Dartley figured that in a place like Aqaba an American would be less conspicuous in a luxury hotel than in a budget place
back from the beach. A newsman on an expense account didn’t bother to compare prices. He registered as Fairbairn Draper at
the Aquamarina Hotel and Club, with its waterfront dining and water sports. The place swarmed with Arab tourists, obviously
having a hell of a time away from the mullahs and the baked desert.
He had no idea where Gottlieb took himself off to. They had arranged to meet the next day at the beach, and the Israeli gave
him an emergency phone number before he left. Dartley liked to work alone. If he could, he would cut Gottlieb out of the operation
from now on and handle it himself.
The Hotel Jarnac was farther along the beach, a smaller place than the Aquamarina, with French cuisine and European haughtiness.
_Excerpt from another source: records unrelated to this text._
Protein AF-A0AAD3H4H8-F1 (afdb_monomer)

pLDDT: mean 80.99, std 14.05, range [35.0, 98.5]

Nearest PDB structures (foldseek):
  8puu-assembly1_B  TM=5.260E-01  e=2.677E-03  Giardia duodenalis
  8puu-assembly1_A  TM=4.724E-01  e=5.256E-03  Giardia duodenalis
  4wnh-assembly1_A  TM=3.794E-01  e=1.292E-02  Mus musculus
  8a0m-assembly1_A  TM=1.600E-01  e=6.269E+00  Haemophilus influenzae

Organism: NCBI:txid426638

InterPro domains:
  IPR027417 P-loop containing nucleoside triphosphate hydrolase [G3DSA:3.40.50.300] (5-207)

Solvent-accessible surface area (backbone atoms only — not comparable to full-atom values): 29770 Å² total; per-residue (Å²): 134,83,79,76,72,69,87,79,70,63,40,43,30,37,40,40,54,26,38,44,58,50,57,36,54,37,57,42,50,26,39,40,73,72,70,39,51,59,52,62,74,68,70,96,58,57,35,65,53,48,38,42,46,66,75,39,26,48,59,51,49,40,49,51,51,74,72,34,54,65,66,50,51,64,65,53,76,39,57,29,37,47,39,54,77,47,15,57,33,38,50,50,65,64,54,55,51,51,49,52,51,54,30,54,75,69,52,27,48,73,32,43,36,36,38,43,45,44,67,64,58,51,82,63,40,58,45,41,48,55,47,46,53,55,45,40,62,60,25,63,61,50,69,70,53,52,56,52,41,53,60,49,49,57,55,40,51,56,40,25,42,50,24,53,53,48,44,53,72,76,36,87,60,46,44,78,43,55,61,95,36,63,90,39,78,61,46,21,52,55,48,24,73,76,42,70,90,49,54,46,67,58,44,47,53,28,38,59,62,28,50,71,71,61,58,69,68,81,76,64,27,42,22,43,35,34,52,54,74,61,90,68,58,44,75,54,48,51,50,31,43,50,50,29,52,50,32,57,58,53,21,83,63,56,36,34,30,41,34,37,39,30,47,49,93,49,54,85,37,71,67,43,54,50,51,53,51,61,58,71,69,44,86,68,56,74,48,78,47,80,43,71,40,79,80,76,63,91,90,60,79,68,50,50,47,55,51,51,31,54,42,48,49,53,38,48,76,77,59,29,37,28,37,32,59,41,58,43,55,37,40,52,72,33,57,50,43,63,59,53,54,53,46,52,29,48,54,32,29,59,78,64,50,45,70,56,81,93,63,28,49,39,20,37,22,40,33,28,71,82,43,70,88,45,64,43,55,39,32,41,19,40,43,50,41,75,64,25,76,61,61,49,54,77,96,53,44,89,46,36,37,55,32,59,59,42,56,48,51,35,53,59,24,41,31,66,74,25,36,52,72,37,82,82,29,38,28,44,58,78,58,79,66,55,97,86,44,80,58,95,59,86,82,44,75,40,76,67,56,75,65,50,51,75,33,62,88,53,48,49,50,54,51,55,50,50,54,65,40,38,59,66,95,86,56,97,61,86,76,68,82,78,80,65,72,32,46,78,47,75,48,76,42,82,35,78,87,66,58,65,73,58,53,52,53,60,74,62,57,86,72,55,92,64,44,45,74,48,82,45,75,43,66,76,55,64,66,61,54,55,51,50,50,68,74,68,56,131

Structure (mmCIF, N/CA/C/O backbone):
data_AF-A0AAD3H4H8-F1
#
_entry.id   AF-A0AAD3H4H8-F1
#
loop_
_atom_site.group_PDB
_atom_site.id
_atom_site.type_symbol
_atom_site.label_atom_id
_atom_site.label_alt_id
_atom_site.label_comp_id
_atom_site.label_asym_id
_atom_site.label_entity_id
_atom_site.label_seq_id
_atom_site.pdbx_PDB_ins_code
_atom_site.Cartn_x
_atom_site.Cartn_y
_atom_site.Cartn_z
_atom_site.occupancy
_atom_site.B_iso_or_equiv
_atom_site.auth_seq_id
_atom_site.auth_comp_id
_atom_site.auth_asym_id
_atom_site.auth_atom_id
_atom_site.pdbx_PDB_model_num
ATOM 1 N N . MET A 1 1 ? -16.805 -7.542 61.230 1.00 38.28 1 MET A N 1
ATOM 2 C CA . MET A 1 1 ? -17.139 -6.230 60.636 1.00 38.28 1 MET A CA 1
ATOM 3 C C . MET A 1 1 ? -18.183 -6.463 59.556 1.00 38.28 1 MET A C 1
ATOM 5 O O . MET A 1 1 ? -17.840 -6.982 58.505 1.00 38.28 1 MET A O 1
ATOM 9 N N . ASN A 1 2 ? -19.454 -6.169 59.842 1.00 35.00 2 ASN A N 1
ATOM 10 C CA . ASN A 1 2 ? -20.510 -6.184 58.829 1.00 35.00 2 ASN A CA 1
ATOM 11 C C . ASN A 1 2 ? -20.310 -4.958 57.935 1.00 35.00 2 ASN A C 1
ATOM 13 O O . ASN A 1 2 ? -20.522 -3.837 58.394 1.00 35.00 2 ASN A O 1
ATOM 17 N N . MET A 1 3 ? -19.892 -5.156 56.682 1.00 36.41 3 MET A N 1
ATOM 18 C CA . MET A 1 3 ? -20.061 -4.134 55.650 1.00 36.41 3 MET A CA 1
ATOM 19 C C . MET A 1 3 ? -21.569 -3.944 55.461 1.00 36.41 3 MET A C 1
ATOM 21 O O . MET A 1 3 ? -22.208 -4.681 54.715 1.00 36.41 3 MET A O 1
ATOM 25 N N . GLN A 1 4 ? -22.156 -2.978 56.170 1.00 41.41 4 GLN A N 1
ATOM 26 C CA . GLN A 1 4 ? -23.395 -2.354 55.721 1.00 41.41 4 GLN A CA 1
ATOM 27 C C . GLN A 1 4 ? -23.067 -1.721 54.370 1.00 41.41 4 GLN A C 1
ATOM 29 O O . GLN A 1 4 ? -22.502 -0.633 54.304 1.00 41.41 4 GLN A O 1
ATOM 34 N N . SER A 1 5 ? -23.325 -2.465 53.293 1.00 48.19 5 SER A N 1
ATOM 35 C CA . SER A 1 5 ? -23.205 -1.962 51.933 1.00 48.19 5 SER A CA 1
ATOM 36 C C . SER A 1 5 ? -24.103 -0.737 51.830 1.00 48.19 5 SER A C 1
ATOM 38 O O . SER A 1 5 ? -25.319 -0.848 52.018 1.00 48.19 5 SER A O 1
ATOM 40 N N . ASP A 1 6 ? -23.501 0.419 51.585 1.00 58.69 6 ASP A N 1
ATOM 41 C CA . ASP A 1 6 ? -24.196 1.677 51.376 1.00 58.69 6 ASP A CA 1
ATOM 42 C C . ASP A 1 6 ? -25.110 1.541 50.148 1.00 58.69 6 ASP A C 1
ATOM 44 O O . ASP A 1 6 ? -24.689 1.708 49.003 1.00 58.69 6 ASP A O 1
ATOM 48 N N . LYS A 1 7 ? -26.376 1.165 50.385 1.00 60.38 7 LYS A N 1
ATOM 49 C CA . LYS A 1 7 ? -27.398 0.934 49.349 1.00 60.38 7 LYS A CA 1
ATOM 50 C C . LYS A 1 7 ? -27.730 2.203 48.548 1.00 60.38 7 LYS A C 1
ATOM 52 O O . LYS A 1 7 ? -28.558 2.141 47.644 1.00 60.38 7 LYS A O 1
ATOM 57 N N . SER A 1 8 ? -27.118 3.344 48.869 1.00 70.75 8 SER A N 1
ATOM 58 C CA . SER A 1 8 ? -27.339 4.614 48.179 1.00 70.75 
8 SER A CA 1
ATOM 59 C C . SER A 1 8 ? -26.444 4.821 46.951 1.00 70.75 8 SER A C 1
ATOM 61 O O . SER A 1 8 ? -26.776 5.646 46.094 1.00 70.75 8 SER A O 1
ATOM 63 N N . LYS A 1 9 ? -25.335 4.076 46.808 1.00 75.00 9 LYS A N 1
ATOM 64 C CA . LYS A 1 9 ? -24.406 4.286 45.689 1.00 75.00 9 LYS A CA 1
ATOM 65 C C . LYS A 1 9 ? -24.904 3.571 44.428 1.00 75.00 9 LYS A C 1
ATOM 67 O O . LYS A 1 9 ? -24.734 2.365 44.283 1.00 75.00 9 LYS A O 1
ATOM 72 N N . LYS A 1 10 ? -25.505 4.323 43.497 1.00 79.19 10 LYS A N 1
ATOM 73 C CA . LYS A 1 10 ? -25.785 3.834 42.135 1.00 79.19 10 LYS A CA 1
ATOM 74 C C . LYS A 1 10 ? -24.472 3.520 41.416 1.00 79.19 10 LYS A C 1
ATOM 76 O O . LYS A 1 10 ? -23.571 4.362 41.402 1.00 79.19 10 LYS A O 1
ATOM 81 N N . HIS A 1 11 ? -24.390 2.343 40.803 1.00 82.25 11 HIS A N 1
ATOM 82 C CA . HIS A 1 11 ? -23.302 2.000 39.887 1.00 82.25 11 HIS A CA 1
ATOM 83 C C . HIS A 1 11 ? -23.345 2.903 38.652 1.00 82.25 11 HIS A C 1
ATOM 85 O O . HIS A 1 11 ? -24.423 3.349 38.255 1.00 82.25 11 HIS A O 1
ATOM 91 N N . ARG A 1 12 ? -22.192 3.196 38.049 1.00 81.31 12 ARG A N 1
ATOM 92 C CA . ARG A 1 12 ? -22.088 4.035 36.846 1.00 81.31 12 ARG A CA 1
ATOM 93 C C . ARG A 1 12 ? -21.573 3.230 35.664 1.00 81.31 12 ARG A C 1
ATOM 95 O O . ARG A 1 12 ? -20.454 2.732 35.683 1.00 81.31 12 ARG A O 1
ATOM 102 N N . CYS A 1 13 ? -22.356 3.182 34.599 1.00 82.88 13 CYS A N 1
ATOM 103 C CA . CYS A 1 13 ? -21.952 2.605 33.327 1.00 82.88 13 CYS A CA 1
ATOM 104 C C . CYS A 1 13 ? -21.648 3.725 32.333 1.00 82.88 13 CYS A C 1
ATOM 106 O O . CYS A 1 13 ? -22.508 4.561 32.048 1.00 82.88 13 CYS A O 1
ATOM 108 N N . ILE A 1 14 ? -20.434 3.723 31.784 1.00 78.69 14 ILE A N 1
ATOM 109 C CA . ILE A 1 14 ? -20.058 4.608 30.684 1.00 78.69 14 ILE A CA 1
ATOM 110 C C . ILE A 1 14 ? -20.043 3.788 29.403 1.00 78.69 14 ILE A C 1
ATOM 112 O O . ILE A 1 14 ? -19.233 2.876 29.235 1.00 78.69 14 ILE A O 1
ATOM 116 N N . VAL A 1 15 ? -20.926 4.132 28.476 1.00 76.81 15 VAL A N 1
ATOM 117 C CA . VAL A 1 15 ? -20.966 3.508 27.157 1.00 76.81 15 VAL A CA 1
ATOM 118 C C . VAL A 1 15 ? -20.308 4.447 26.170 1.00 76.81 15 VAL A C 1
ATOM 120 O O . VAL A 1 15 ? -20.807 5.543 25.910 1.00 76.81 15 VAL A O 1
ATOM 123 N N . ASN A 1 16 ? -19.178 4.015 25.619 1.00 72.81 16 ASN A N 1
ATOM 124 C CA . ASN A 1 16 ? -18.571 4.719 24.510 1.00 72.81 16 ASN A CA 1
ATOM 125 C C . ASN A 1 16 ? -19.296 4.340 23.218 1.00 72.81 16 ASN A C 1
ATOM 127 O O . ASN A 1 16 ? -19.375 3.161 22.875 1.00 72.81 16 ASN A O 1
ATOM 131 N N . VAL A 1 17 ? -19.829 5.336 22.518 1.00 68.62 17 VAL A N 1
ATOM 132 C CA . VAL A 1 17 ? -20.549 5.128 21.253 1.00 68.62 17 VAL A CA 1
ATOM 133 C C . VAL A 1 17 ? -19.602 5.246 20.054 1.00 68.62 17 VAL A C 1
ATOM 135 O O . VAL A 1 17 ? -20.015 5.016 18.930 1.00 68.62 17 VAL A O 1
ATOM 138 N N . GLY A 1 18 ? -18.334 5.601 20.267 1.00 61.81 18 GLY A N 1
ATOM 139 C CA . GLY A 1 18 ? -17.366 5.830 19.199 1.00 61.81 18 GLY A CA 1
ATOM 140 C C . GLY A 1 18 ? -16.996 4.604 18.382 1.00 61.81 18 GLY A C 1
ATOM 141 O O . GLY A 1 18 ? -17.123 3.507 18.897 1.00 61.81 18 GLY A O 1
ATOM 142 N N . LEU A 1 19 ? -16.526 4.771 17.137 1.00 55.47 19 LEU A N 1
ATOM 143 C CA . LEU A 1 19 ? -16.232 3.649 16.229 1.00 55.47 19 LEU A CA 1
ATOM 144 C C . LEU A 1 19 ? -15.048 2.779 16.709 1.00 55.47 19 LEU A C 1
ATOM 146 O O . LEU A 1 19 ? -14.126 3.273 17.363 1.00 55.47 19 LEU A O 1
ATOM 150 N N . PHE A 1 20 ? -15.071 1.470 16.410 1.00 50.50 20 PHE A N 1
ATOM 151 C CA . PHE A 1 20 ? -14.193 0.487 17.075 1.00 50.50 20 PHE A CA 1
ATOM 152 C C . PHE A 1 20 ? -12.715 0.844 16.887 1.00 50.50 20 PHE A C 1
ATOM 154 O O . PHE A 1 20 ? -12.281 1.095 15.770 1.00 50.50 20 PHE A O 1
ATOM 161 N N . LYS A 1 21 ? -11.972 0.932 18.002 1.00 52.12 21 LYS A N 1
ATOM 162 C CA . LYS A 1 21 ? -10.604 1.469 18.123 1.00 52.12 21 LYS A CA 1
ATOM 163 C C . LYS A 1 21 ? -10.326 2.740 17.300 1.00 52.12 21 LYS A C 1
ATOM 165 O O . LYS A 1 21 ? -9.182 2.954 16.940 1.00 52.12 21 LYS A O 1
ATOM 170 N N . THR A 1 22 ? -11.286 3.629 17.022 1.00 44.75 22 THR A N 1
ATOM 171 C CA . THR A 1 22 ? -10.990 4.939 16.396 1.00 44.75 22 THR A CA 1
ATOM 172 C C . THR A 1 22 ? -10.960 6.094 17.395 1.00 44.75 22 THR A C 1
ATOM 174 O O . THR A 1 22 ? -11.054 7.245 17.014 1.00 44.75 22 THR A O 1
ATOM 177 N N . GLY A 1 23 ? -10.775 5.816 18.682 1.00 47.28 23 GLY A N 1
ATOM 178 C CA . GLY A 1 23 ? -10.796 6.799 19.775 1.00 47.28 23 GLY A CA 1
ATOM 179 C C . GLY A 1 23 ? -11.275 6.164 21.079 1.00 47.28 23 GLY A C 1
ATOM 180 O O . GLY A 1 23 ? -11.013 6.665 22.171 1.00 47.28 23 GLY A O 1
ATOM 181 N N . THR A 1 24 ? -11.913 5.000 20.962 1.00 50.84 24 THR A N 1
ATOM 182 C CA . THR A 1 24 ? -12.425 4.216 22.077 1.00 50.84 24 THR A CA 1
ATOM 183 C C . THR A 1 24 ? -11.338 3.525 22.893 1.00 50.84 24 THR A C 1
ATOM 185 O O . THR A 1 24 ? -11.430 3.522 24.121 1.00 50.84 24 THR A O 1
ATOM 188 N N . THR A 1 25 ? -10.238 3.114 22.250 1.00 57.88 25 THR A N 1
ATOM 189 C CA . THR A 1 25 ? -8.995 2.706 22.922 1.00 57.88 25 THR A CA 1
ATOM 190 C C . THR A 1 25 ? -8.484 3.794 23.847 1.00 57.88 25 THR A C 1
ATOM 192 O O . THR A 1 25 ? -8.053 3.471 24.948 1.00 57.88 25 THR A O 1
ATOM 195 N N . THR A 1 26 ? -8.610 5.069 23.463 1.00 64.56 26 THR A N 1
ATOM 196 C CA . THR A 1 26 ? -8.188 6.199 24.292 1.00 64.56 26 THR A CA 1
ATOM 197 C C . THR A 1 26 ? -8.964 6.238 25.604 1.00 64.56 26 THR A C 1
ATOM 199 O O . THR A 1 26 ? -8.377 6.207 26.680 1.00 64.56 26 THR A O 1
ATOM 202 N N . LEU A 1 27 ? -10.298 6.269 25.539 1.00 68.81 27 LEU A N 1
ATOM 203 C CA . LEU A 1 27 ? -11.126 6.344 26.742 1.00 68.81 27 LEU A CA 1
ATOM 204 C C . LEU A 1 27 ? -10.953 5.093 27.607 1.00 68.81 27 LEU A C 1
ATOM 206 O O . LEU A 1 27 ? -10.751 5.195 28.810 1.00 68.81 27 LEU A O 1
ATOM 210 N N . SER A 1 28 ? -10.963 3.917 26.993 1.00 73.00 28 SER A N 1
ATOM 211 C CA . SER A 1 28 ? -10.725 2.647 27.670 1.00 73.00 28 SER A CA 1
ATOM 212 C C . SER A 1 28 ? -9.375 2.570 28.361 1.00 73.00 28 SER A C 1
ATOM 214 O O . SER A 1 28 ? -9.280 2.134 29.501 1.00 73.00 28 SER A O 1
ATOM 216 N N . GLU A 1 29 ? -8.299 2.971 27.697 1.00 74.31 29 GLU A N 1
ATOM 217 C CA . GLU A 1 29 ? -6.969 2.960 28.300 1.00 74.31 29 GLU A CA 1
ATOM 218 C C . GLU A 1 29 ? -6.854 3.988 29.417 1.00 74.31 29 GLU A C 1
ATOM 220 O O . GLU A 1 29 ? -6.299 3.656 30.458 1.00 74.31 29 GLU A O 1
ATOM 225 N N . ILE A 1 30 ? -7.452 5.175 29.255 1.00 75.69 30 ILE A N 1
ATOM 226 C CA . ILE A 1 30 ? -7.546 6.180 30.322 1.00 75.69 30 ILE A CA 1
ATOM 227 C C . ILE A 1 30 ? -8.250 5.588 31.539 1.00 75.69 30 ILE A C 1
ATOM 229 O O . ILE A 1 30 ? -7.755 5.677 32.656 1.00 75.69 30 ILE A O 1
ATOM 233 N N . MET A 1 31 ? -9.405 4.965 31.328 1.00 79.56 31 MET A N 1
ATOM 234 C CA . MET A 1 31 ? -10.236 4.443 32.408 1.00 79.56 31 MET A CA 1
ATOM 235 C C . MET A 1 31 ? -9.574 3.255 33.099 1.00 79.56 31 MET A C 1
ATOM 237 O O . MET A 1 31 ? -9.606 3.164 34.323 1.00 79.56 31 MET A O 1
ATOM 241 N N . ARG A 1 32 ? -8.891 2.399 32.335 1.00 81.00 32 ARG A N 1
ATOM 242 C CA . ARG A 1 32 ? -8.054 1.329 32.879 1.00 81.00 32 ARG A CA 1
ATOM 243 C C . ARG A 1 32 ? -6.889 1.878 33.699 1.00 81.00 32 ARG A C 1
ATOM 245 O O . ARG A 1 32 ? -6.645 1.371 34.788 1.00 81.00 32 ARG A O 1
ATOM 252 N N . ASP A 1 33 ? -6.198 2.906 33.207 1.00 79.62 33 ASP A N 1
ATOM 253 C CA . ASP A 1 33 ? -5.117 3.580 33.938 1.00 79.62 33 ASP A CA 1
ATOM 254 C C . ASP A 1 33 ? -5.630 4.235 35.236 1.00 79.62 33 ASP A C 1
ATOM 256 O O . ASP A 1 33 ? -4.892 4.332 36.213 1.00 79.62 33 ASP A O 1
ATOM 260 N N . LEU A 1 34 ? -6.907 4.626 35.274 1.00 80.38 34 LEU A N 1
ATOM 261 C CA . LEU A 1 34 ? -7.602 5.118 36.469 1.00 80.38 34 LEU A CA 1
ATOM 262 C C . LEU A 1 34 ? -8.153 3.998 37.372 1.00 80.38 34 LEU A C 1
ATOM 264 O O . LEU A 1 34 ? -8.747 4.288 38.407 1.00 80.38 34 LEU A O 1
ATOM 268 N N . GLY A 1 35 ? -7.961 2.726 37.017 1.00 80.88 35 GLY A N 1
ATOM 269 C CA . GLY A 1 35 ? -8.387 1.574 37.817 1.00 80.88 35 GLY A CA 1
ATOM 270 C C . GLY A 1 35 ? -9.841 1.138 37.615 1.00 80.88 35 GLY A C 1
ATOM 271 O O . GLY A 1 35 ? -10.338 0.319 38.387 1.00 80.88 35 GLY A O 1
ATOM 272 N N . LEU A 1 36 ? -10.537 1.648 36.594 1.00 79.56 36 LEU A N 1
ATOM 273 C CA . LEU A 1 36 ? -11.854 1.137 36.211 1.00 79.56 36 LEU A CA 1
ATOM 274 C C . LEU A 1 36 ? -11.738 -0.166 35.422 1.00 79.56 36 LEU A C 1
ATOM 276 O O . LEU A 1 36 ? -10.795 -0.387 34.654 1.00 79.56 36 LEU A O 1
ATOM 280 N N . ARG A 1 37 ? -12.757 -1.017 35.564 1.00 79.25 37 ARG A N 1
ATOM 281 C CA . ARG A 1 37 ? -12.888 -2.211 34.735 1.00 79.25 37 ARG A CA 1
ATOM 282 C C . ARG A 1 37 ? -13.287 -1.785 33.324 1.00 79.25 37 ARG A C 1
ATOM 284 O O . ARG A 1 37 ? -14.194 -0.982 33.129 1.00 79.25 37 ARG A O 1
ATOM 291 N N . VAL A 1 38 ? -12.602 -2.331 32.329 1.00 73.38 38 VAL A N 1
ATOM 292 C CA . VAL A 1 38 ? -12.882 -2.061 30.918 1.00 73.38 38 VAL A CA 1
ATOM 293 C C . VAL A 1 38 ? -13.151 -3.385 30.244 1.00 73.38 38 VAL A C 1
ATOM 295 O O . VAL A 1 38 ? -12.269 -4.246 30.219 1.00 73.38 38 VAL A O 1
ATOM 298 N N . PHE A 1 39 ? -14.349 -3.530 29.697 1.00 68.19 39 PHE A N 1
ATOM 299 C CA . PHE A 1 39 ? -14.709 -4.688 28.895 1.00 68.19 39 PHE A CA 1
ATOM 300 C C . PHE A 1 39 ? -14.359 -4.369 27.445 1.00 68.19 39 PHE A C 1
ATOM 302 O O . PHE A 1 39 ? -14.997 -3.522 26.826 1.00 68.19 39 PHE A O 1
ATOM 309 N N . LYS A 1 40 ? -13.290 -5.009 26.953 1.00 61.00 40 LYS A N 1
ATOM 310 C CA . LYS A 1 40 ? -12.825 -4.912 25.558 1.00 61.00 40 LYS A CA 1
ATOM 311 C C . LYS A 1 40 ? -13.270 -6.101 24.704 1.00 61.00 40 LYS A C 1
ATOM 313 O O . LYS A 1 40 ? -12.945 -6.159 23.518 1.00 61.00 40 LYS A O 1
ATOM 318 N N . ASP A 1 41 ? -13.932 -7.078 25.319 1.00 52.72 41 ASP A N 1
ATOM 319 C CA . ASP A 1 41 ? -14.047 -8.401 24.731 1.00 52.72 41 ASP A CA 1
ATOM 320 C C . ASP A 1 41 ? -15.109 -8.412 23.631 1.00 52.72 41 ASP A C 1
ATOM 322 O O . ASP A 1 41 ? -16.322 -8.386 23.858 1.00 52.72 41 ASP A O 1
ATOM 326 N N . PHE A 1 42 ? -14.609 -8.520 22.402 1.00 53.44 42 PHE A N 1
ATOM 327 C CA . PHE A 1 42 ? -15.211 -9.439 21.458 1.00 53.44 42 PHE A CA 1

Dartley ordered a Martell cognac at the bar and asked for the manager rather than for Michelle Perret by name. A wimpy Frenchman
introduced himself as the assistant manager and said that the manager was off-duty. Dartley said he’d come back. He had another
cognac and then drifted out into the blazing heat.
He had only walked down the steps in front of the hotel when a porter caught up with him and handed
him a folded slip of paper. Dartley opened it and read: Room 202.^ No signature. He tipped the porter a dinar and retraced
his steps inside the hotel.
Room 202 was opposite the elevator. He knocked on the door.
It was opened by a tall, pretty woman with green eyes and straight black hair to her shoulders. She had full breasts and she
thrust one thigh forward provocatively beneath her pink silk peignoir. “Mr. Draper?”
“Right.”
“Come in.” She stood to one side to let him in the room. “What is your first name?”
“Fairbairn.”
“Middle initial?”
“I don’t believe I was given one.”
“You weren’t,” she said. “And I don’t know who the hell thought up ‘Fairbairn.’ I’m Michelle. What was it you were drinking?
Martell, wasn’t it?”
She was letting him know she knew her stuff, not to try to take advantage of her because she was a pretty woman. Dartley had
been thinking it would be mighty pleasurable to have her around. She spoke colloquial English with a strong French accent.
They touched glasses. “Success,” she toasted him. “What will you need?”
“I don’t know yet. I won’t until I get some idea of what itinerary is planned.”
Michelle said, “Hasan is due in Amman tomorrow morning. His plane will land at a military airport outside the capital. He’ll
review an honor guard there and be given a big motorcade with soldiers of the Arab Legion. He’ll water an olive tree from
a
silver urn on the Martyr’s Monument and then have a private lunch with King Hussein and Queen Noor. After that, more speeches
and visits. Tomorrow night there will be a big state dinner and Hasan will stay at the Inter-Continental Hotel in Amman. The
day after tomorrow he comes here by air in the morning. He will have lunch with the king—who will arrive separately by air
also—on the king’s yacht. Other than the fact that President Hasan departs for Cairo before dark, no one seems to know what
he will be doing here before or after the lunch.”